Um jardim, um parque infantil, um cinema ao ar livre ou simplesmente um atalho ajardinado para a Rua Álvares Cabral. Estas são algumas das sugestões de Laura para o que poderia ser oferecido, se se abrissem as portas nesta fase intermédia que a antiga Companhia Aurifícia vive. O imóvel do século XIX, cujas instalações vão, precisamente, da Rua dos Bragas à Álvares Cabral, foi colocado à venda pelos proprietários em 2013 — e é a esse ano que remontam as últimas notícias.

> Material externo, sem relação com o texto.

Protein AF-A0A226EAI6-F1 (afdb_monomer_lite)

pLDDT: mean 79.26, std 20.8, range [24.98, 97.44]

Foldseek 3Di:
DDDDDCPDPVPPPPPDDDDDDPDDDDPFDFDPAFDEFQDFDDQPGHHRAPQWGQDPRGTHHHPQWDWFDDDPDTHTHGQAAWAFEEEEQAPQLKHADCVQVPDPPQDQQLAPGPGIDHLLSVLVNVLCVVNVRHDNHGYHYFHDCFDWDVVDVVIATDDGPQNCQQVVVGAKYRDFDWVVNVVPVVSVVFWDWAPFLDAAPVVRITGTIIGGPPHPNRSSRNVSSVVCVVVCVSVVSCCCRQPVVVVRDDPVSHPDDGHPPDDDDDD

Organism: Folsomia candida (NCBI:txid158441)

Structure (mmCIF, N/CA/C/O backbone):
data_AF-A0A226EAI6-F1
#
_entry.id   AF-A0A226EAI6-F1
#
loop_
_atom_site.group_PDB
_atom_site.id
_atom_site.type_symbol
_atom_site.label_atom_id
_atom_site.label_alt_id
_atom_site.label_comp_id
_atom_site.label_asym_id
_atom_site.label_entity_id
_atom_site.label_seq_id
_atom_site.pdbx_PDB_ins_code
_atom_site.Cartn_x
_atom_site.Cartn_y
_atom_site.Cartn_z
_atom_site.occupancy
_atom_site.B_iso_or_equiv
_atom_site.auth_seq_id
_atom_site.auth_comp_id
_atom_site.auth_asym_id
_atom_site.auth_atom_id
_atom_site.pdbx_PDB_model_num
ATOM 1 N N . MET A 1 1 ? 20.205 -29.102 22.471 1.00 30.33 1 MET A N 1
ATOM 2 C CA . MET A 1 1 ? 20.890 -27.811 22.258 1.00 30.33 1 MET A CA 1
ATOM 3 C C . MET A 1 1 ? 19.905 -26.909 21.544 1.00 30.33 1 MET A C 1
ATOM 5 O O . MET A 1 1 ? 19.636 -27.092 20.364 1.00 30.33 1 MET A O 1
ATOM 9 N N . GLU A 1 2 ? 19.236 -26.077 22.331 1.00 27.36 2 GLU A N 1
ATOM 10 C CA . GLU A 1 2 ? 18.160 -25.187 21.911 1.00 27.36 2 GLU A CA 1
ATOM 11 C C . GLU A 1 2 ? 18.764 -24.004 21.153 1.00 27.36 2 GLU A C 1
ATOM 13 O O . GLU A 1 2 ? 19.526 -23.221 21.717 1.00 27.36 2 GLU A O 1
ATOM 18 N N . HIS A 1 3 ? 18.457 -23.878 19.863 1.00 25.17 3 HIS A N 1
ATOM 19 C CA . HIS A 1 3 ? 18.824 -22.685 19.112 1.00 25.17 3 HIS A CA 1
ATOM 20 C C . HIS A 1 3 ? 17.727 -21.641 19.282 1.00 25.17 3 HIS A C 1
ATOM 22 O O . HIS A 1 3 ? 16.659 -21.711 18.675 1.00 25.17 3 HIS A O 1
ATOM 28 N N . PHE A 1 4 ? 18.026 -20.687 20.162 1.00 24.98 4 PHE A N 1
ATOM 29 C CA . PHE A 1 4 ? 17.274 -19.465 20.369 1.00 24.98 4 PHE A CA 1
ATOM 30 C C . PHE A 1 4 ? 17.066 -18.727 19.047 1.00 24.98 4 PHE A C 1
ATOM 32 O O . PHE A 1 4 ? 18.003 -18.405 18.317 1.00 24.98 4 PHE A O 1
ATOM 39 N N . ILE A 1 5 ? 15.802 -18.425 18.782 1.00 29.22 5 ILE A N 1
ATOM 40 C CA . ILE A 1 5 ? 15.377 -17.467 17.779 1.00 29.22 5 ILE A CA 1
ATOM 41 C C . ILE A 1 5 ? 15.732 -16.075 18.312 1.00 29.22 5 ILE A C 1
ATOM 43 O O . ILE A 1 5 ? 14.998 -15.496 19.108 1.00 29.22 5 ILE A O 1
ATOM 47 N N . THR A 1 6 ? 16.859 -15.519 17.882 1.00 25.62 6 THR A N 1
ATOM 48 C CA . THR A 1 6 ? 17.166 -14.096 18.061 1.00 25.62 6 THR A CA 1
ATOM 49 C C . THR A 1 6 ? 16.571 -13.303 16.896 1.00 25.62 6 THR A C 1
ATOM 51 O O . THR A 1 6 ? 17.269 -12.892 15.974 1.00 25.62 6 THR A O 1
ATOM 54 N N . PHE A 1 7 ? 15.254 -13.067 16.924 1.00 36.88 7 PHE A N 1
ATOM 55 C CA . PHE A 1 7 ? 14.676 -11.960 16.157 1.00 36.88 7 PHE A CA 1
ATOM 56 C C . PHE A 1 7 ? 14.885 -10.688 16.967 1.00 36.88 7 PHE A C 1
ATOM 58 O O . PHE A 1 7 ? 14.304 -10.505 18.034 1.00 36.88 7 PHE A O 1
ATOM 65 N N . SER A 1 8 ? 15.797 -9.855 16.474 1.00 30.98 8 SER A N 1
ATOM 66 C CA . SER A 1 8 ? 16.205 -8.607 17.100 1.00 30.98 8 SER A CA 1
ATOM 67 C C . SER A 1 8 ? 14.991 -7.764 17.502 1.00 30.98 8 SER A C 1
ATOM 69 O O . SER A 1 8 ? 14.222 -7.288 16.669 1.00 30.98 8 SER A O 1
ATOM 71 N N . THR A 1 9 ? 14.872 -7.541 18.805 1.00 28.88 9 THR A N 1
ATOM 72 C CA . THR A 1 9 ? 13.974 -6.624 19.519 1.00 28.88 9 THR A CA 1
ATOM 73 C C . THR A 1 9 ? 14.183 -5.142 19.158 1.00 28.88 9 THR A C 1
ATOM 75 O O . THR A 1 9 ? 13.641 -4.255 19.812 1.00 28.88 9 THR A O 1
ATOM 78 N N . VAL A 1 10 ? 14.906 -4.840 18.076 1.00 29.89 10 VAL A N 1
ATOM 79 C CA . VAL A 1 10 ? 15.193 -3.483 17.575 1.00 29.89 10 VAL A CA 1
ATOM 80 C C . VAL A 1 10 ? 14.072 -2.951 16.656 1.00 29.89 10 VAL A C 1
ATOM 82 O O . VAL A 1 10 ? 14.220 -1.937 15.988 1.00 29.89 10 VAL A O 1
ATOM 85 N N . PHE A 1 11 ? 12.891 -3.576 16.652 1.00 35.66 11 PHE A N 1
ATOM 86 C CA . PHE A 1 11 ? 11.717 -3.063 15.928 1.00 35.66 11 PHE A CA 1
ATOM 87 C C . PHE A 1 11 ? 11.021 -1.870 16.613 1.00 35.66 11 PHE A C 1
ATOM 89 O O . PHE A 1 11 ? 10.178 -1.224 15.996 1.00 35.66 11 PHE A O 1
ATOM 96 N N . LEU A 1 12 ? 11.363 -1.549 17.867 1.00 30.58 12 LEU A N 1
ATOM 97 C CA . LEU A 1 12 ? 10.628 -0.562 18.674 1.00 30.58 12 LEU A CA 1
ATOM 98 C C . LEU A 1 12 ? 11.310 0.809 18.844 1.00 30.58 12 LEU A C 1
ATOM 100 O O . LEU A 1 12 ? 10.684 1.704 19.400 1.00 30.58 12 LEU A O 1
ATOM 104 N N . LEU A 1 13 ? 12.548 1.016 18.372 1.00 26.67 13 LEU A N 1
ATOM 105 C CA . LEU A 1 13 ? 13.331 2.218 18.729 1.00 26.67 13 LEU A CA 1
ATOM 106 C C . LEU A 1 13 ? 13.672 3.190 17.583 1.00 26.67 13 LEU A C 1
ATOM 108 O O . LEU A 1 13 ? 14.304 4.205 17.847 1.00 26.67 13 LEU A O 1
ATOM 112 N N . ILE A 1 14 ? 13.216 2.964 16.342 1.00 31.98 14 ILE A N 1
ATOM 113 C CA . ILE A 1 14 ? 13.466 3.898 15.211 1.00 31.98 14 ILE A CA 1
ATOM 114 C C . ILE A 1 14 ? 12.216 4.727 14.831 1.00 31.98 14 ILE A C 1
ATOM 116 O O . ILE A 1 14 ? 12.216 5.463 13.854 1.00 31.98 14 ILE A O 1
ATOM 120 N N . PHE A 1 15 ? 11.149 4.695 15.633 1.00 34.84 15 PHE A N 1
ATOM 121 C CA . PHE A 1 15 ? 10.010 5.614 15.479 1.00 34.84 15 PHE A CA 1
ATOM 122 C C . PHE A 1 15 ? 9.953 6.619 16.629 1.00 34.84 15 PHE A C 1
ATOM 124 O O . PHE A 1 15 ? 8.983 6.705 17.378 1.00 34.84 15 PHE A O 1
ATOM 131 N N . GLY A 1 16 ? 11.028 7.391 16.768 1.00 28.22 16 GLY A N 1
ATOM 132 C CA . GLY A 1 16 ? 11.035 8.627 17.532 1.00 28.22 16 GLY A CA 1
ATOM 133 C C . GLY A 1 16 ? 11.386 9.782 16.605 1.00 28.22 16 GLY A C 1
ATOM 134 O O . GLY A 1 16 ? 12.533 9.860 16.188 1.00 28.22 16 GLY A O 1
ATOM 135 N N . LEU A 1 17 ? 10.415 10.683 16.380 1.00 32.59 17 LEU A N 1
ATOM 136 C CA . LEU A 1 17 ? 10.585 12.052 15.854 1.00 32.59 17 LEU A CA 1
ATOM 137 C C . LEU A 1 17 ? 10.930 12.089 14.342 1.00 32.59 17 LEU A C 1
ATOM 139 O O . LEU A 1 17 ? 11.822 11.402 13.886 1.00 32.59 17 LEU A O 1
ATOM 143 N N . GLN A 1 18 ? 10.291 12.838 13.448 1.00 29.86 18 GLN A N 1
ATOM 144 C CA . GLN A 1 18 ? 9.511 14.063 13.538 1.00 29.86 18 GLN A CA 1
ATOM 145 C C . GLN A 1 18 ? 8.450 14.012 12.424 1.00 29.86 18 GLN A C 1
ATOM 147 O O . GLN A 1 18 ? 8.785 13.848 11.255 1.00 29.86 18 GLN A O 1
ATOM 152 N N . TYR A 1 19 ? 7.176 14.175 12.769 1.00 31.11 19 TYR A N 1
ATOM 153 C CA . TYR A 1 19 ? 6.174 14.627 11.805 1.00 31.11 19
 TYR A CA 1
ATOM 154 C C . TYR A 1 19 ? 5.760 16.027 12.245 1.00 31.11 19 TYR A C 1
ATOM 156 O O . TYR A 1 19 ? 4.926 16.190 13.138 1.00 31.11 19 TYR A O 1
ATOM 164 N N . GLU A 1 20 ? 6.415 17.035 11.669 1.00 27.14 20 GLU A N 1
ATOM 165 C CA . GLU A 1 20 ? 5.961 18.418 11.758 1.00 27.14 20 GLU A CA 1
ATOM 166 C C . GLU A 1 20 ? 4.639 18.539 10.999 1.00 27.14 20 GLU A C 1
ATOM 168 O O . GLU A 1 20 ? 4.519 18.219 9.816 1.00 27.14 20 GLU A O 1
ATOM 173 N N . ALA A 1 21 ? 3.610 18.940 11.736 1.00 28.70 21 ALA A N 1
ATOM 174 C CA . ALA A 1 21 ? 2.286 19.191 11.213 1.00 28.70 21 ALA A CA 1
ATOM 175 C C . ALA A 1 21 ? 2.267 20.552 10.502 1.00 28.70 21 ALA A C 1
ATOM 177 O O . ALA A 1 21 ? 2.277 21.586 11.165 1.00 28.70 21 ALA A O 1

“Jardim” e “espaço verde” são, aliás, palavras que se repetem vezes sem conta neste mural de expectativas. Também não falta quem peça centros culturais, museus, cinemas e espaços de lazer. E, apesar de não estar nas suas mãos decidir o futuro do espaço, o colectivo acredita que as visões dos portuenses podem e devem ser ouvidas pelos proprietários.

Oito amigos da faculdade

Na sua maioria, o atelier oitoo é formado por amigos que se conheceram na universidade. Estudaram na Faculdade de Arquitectura da Universidade do Porto e partiram depois em direcções diferentes, calcorreando cidades como Londres, Basileia, Milão, Mendrisio e Pequim. Foram à procura de oportunidades que não existiam em Portugal — um país de “realidade difícil” para os jovens recém-licenciados na área — e lá ficaram durante vários anos.

Isto até João Machado ter escrito uma carta aos colegas com a ideia para um novo projecto: um escritório de arquitectos com a função de observatório, dedicada à discussão e realização de acções em volta de lotes e edifícios subaproveitados ou esquecidos. O desejo de fazer algo para lá do papel clássico do arquitecto e a vontade de regressar a casa surtiu efeito. E, em Setembro, abriram portas.

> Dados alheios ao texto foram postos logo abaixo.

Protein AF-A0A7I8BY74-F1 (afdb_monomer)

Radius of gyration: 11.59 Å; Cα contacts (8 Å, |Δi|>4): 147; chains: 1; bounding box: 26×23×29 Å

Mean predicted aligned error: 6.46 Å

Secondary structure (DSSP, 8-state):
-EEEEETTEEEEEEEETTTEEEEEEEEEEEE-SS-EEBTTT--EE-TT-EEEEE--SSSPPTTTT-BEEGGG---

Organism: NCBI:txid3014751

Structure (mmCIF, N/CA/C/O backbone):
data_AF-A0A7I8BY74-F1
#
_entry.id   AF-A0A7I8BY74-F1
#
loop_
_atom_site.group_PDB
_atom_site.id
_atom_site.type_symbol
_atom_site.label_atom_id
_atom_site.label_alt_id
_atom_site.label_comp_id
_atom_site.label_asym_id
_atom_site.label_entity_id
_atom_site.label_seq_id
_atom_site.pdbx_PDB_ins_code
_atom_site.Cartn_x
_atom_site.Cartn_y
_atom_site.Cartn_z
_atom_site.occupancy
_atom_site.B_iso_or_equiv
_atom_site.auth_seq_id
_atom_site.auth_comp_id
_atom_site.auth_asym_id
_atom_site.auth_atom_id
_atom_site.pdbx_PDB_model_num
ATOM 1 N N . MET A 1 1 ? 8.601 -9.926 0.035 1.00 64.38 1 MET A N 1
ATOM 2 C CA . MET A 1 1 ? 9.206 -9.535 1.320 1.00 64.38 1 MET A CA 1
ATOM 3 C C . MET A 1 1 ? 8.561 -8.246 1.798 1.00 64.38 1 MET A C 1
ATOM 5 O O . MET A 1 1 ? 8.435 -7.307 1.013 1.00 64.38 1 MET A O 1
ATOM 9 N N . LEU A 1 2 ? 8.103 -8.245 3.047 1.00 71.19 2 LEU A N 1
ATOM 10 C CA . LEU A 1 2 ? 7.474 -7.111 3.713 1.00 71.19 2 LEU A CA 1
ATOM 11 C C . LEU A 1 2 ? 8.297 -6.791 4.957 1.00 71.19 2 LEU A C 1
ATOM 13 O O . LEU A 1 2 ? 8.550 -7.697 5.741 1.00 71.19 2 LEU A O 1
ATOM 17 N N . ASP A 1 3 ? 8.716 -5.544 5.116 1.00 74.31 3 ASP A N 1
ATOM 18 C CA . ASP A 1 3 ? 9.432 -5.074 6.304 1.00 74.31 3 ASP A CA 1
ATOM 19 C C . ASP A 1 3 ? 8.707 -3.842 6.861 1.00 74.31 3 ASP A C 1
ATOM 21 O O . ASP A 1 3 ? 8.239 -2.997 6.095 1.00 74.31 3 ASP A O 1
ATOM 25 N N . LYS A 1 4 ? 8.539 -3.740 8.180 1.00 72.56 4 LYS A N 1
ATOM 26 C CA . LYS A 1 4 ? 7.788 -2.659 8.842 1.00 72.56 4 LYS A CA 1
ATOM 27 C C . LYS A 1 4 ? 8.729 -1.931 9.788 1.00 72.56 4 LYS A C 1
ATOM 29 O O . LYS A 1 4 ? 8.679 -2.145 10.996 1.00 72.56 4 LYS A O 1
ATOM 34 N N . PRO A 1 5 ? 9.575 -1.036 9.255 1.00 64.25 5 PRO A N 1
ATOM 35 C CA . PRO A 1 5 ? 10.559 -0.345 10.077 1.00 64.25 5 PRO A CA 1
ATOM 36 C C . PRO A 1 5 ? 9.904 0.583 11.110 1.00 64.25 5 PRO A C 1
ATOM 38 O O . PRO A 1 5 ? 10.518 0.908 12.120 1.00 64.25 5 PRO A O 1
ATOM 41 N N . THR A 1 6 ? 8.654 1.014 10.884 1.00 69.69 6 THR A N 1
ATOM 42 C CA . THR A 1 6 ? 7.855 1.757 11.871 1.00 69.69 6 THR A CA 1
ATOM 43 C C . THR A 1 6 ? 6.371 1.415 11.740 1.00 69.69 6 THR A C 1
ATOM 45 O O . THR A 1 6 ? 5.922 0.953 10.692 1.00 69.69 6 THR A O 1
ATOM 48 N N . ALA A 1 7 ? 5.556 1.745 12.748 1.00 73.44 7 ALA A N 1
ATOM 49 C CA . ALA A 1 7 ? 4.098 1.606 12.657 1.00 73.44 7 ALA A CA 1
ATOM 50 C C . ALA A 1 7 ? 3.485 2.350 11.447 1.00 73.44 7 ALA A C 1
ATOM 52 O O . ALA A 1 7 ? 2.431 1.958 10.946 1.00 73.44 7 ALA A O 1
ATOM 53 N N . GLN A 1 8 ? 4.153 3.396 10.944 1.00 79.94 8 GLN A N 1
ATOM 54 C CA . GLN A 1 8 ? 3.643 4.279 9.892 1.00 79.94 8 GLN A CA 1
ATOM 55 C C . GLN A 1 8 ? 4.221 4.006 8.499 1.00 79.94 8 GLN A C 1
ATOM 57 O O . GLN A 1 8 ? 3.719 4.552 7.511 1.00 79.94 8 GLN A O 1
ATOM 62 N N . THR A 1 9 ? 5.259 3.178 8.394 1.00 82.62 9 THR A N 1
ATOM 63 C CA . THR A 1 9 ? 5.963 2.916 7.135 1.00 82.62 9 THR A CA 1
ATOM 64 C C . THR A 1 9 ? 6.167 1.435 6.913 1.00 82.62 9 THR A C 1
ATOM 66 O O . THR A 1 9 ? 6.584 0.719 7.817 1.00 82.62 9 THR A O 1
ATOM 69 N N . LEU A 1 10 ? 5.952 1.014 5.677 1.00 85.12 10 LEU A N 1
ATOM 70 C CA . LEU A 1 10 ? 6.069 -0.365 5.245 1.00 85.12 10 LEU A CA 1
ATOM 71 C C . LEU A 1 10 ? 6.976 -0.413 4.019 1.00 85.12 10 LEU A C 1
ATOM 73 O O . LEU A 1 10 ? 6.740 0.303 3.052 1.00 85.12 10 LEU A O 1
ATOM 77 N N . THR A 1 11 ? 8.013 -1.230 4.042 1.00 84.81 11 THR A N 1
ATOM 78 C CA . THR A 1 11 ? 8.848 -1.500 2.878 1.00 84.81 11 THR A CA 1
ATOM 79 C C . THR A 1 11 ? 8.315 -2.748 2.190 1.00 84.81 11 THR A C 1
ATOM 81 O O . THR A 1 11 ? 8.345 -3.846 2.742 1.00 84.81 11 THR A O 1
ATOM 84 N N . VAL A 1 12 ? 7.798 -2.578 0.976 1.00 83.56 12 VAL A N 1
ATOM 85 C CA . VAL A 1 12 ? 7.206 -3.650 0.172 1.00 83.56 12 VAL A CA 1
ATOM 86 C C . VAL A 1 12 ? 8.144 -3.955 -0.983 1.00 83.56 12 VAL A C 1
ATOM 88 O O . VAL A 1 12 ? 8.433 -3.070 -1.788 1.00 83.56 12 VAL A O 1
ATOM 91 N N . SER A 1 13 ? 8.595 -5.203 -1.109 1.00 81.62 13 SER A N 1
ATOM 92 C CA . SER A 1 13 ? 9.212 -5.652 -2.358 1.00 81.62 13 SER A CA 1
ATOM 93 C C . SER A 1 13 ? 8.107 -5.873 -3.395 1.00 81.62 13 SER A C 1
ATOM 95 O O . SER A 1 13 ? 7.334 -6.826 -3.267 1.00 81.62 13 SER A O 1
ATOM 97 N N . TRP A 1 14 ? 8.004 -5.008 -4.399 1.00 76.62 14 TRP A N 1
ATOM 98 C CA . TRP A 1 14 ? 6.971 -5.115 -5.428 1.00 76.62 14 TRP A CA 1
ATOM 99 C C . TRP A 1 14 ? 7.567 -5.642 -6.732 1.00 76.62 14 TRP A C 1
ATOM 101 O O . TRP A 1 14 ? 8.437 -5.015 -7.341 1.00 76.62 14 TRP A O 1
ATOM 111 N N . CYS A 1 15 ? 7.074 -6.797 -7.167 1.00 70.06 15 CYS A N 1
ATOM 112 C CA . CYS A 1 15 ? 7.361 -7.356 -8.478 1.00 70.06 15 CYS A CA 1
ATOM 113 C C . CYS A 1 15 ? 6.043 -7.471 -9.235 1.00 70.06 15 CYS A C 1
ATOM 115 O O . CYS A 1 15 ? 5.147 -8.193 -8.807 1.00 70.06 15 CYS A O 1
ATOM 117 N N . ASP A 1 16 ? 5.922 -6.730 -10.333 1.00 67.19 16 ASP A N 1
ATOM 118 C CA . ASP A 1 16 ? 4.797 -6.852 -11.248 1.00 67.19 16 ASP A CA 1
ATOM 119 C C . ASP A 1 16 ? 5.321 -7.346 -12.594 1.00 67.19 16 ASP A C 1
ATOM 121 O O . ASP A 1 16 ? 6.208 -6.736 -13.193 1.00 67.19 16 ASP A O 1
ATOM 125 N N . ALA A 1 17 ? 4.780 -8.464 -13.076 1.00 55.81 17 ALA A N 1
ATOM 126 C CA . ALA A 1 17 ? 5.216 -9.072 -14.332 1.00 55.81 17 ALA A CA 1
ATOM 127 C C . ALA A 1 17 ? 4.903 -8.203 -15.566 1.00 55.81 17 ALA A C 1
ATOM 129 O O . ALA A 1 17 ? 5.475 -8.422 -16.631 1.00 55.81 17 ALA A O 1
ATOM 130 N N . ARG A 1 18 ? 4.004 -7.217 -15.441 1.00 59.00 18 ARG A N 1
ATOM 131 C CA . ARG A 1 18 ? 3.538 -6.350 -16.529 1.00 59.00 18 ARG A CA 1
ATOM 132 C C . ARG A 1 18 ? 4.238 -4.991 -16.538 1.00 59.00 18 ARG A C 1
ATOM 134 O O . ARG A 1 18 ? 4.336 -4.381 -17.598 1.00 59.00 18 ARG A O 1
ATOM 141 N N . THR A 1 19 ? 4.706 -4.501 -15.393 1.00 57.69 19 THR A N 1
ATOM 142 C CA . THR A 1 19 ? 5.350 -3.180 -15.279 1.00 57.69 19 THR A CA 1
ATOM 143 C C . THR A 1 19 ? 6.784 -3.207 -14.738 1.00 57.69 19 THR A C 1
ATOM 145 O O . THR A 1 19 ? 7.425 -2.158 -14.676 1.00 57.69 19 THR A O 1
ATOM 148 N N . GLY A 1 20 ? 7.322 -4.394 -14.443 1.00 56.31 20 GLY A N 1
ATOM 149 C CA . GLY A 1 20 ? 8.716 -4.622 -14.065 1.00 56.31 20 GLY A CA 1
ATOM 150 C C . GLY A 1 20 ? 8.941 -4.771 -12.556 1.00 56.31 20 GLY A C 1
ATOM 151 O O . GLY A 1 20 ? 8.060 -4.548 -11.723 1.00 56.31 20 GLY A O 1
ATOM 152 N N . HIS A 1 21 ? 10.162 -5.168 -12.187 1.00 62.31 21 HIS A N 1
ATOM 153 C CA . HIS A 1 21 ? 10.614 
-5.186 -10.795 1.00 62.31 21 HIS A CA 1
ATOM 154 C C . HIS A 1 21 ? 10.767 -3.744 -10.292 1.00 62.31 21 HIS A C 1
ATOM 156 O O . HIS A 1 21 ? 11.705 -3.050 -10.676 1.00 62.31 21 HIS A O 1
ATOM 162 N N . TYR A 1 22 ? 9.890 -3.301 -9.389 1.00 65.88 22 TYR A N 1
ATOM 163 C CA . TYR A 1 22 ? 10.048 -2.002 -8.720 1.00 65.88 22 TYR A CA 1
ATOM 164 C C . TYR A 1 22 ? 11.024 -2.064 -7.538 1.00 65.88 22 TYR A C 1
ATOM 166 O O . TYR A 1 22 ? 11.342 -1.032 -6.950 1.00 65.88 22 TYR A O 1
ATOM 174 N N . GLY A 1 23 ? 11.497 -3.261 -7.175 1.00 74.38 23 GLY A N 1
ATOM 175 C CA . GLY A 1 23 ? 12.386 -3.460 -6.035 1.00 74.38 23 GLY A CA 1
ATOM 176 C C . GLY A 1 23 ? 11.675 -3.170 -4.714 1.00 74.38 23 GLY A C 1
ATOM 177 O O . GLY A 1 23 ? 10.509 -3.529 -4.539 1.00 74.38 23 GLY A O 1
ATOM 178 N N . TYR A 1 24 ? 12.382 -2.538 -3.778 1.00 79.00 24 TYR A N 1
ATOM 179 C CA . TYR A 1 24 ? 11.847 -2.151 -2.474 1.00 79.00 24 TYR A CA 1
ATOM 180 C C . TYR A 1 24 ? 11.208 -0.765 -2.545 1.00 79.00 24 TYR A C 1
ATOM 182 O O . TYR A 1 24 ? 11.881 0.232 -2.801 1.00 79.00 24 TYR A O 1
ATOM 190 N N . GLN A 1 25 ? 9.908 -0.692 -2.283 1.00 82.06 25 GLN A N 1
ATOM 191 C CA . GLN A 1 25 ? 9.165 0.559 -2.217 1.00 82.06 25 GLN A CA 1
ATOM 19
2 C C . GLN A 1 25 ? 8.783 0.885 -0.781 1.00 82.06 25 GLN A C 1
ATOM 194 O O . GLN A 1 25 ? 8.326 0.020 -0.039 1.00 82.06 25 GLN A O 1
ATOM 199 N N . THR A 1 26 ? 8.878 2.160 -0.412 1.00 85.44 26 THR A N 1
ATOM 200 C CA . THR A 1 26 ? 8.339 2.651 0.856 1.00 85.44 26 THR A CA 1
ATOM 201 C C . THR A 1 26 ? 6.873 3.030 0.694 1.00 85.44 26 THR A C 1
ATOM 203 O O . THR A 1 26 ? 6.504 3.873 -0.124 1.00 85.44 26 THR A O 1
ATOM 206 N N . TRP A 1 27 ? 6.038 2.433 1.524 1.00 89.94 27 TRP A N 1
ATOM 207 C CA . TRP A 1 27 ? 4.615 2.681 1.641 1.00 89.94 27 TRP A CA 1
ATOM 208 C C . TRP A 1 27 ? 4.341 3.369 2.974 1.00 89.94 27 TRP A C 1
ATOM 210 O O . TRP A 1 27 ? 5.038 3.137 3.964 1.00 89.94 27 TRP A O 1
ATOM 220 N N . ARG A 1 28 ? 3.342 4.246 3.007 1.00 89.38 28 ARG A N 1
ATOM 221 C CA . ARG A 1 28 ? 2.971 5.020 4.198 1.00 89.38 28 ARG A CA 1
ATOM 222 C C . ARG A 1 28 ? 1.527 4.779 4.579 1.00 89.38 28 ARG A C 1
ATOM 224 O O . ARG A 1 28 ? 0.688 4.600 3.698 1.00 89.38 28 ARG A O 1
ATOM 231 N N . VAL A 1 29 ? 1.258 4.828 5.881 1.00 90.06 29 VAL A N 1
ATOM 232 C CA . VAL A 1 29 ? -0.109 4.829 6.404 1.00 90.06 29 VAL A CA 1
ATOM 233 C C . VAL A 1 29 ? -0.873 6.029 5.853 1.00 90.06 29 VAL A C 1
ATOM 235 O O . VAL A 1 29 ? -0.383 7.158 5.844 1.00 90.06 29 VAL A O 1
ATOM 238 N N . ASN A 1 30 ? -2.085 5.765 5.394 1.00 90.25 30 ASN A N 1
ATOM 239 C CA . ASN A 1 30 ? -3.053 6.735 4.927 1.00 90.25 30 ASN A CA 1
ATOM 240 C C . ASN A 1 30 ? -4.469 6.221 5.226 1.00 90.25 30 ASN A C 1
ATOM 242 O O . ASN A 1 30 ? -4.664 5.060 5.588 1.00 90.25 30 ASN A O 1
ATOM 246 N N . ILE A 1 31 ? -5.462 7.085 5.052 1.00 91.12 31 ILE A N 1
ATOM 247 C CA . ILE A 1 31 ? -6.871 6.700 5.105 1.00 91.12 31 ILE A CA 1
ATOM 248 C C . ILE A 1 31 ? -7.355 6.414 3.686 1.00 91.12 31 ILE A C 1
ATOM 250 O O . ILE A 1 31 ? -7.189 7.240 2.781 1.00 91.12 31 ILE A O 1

Durante um ano e meio, a equipa mapeou os diversos espaços desocupados da cidade. Para o projecto, escolheram quatro: para lá da intervenção na Rua dos Bragas, a iniciativa pretendia ter ido na última sexta-feira à Rua Álvaro Castelões, mas teve de cancelar a iniciativa por causa do mau tempo, à Rua de Cedofeita (16 de Março) e à Rua da Constituição (23 de Março), sempre entre o meio-dia e as 18h.

E, mesmo depois de Março, estas pequenas caixas de opinião podem voltar a aparecer por aí, sem lá estarem os arquitectos de canetas na mão. Aplicar os autocolantes de uma só vez e deixar que as pessoas escrevam livremente é uma das ideias do colectivo, remata Laura: “A artista que nos inspirou colava os autocolantes em banda e deixava uma caneta pendurada na parede. E as pessoas que por lá iam passando reparavam que havia ali uma oportunidade, uma coisa devoluta que podia servir à cidade. Nós agora estamos nesta acção. Mas a ideia é que o debate continue para lá disto.”